Supplied entries |

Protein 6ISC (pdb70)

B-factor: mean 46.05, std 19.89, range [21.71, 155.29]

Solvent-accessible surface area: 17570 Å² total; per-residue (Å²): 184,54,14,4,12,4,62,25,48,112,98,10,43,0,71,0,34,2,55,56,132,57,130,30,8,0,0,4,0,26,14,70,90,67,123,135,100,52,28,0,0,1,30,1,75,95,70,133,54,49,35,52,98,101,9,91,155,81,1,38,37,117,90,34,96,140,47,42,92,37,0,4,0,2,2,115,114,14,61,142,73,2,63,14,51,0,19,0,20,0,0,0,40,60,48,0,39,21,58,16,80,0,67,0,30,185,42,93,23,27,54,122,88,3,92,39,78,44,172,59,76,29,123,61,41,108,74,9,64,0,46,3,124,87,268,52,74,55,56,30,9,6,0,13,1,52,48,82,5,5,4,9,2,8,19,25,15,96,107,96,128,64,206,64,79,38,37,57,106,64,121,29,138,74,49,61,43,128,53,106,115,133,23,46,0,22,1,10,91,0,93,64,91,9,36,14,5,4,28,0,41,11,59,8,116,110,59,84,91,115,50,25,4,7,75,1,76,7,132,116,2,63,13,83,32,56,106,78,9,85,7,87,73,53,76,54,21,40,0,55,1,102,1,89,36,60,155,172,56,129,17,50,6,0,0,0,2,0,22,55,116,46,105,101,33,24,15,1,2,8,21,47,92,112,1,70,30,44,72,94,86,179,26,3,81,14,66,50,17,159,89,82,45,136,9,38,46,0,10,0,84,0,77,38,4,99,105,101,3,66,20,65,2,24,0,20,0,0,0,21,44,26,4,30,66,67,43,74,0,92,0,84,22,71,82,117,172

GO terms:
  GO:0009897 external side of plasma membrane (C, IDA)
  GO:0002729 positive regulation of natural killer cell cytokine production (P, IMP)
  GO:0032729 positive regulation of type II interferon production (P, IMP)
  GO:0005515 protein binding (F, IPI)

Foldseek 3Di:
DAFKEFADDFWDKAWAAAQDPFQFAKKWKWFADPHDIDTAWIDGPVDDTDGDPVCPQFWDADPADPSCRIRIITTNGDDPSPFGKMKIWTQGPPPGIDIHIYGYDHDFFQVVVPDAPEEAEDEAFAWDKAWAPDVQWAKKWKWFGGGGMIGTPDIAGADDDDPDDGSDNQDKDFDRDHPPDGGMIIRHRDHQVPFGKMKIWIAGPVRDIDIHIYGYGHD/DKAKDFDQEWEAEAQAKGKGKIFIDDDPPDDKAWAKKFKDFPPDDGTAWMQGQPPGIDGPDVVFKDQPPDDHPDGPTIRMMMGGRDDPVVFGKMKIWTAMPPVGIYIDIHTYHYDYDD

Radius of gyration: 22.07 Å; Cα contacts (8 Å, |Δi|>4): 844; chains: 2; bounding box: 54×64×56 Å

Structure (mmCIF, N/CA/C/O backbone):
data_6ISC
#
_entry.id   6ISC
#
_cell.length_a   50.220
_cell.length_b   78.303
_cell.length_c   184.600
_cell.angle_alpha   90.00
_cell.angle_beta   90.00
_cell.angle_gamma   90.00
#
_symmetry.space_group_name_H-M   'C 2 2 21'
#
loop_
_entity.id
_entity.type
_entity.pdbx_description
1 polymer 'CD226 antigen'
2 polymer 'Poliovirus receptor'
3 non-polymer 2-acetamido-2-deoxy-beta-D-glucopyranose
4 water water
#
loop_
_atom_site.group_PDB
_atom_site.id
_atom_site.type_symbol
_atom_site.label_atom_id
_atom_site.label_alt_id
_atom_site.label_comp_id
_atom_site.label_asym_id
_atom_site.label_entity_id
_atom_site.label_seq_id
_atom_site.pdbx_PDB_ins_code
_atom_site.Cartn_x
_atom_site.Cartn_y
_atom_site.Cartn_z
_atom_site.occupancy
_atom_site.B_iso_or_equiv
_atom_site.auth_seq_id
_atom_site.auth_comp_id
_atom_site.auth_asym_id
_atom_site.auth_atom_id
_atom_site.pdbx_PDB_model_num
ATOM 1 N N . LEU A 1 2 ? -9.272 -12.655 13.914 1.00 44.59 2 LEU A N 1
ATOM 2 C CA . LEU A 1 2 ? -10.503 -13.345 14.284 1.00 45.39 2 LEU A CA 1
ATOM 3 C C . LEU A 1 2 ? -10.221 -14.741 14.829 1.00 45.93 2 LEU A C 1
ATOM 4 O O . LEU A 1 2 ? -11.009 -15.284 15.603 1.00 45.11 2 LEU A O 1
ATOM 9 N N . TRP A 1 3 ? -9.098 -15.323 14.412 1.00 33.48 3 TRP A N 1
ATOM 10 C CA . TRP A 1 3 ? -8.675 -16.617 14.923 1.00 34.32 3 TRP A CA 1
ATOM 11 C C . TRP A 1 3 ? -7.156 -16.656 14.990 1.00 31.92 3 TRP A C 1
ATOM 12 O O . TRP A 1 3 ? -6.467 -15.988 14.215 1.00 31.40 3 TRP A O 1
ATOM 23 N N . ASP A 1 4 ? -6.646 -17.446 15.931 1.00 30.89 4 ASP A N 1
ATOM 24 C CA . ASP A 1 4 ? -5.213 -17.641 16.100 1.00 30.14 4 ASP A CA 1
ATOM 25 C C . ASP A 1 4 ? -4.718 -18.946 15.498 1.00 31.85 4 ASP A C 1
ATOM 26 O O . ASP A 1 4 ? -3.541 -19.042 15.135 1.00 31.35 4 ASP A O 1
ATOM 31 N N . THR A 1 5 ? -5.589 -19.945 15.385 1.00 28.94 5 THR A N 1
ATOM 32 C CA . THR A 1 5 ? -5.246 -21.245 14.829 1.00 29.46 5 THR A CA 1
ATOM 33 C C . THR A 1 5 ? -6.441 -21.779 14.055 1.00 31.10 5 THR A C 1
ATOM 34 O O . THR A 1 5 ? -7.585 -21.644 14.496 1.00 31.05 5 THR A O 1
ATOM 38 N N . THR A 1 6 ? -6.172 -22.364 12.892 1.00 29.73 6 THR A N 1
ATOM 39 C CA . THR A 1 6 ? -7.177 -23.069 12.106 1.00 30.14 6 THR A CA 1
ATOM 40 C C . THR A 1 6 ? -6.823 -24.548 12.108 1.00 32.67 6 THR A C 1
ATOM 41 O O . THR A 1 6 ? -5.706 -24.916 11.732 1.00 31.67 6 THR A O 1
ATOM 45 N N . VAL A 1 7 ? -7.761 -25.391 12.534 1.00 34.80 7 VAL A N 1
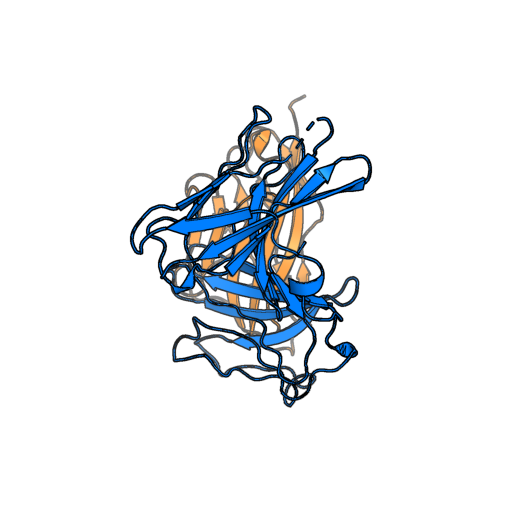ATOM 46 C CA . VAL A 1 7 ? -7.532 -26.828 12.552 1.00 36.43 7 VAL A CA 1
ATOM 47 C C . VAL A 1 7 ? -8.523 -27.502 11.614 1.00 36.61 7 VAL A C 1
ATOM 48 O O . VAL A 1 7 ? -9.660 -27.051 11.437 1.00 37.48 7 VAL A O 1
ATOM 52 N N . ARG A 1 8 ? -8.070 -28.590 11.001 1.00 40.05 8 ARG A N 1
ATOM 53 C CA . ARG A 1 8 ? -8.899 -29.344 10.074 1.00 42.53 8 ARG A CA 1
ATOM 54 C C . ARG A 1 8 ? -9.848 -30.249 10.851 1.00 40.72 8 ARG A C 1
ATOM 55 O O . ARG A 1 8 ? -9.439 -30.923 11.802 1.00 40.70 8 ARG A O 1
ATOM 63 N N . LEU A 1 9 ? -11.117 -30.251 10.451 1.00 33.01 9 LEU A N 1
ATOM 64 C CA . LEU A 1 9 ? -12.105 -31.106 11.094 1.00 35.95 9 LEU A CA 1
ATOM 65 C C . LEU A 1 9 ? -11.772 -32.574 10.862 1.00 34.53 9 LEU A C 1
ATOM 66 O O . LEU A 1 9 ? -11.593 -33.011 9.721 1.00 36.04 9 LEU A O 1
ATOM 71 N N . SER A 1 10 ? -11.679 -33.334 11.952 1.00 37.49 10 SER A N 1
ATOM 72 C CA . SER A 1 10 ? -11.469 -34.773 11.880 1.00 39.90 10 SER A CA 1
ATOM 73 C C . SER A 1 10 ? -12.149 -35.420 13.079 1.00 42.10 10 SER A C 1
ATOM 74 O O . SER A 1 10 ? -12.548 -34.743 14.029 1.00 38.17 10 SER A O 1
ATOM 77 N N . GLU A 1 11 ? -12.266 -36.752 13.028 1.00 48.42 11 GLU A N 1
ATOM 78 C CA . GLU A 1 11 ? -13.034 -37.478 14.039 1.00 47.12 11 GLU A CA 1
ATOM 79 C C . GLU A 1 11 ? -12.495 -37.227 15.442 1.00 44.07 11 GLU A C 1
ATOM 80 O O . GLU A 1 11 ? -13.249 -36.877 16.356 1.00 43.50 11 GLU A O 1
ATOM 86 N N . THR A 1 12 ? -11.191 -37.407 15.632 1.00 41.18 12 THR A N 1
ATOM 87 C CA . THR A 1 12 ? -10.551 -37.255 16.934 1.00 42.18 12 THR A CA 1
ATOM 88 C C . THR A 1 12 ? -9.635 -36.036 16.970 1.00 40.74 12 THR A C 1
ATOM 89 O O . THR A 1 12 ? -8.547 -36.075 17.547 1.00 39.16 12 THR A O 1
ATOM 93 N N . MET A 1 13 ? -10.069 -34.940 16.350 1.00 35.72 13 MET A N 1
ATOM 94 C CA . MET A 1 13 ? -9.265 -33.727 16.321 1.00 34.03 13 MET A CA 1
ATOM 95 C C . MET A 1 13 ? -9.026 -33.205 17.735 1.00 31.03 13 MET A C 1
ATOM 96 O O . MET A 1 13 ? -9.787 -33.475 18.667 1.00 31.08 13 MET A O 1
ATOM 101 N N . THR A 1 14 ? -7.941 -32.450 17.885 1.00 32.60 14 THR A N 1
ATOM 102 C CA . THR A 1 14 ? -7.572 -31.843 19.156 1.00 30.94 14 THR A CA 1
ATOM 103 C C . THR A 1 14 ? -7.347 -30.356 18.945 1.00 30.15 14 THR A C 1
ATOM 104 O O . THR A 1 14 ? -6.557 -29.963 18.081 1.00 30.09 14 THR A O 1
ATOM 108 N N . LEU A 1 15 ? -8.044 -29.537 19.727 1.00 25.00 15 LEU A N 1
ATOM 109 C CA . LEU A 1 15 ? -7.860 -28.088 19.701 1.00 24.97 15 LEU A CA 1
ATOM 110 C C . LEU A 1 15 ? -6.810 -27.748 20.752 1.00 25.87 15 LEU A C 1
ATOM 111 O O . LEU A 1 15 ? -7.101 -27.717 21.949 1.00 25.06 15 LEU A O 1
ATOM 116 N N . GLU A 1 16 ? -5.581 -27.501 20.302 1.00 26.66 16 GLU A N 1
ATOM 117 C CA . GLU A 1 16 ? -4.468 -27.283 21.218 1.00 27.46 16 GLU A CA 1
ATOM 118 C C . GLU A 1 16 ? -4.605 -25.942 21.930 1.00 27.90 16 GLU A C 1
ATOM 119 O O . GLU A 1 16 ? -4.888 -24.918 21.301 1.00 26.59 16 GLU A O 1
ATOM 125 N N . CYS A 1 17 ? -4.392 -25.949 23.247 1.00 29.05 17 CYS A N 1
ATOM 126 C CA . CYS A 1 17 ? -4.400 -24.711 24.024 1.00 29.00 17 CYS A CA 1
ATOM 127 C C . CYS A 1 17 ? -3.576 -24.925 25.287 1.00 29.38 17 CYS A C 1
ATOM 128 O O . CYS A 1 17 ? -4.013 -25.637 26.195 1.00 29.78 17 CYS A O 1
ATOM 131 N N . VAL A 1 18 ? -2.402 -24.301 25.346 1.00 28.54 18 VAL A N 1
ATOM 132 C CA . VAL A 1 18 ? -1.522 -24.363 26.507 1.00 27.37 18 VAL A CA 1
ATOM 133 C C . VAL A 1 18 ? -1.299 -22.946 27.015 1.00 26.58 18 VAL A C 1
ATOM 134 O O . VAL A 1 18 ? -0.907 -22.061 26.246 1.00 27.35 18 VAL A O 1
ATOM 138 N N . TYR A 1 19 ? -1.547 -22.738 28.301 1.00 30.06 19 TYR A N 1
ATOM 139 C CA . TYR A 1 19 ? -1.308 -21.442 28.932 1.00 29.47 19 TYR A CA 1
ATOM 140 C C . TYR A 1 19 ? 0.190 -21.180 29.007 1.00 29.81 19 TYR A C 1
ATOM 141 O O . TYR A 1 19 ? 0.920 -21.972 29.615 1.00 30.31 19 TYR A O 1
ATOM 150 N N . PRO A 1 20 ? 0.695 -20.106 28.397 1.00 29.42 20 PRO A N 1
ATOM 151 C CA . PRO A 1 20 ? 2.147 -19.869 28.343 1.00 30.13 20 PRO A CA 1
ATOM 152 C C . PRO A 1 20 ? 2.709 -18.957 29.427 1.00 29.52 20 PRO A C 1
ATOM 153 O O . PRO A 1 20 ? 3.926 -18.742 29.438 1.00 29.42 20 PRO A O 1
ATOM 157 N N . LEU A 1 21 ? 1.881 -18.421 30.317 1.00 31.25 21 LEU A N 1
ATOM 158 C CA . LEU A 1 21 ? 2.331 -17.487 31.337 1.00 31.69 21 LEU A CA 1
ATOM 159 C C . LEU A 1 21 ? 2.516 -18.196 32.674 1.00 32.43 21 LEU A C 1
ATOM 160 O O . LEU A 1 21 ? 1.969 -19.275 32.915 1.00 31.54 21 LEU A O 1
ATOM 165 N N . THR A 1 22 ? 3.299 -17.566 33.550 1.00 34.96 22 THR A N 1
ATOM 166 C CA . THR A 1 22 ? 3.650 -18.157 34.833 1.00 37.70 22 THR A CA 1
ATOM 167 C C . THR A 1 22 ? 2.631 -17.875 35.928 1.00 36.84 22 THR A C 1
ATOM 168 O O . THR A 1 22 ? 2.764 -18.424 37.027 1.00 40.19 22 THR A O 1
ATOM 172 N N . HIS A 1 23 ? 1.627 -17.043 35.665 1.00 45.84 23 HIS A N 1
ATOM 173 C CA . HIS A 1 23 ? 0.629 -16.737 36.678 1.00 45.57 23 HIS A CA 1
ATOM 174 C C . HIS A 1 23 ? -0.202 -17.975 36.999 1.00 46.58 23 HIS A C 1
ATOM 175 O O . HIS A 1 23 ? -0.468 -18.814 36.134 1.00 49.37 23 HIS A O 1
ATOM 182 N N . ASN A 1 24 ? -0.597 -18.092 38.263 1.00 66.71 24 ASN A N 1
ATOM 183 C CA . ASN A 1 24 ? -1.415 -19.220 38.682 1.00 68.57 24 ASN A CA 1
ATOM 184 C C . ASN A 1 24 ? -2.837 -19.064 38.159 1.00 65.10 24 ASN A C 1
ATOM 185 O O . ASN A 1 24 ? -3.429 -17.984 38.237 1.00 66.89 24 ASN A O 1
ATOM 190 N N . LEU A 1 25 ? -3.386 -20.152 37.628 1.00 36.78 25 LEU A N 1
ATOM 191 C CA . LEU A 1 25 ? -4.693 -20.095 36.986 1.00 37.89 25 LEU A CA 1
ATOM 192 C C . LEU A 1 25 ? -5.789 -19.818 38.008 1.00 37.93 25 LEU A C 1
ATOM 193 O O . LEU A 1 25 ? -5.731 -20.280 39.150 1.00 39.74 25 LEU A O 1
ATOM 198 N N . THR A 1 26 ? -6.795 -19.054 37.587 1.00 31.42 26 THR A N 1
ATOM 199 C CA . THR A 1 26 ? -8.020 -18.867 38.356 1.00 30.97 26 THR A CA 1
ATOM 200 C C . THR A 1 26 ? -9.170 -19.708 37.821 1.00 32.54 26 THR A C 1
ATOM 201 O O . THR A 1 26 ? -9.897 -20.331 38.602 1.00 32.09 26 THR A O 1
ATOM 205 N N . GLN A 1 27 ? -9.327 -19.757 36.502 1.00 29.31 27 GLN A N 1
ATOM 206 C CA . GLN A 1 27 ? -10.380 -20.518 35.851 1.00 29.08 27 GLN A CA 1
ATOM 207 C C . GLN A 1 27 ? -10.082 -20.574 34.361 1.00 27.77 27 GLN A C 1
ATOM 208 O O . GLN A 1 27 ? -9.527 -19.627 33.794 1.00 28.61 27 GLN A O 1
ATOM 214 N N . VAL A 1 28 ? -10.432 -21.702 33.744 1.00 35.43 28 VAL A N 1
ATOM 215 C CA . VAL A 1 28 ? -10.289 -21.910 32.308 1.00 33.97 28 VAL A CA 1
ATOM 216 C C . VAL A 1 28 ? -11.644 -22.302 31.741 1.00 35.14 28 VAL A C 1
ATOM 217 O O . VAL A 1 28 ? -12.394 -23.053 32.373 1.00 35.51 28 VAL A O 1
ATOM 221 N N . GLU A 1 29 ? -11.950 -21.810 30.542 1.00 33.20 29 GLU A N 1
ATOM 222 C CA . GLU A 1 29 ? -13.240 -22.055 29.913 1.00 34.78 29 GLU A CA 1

Activity | Number of lines holding "regulation" in the listing above: work it out and give that number alone.

Solution to the exercise | 2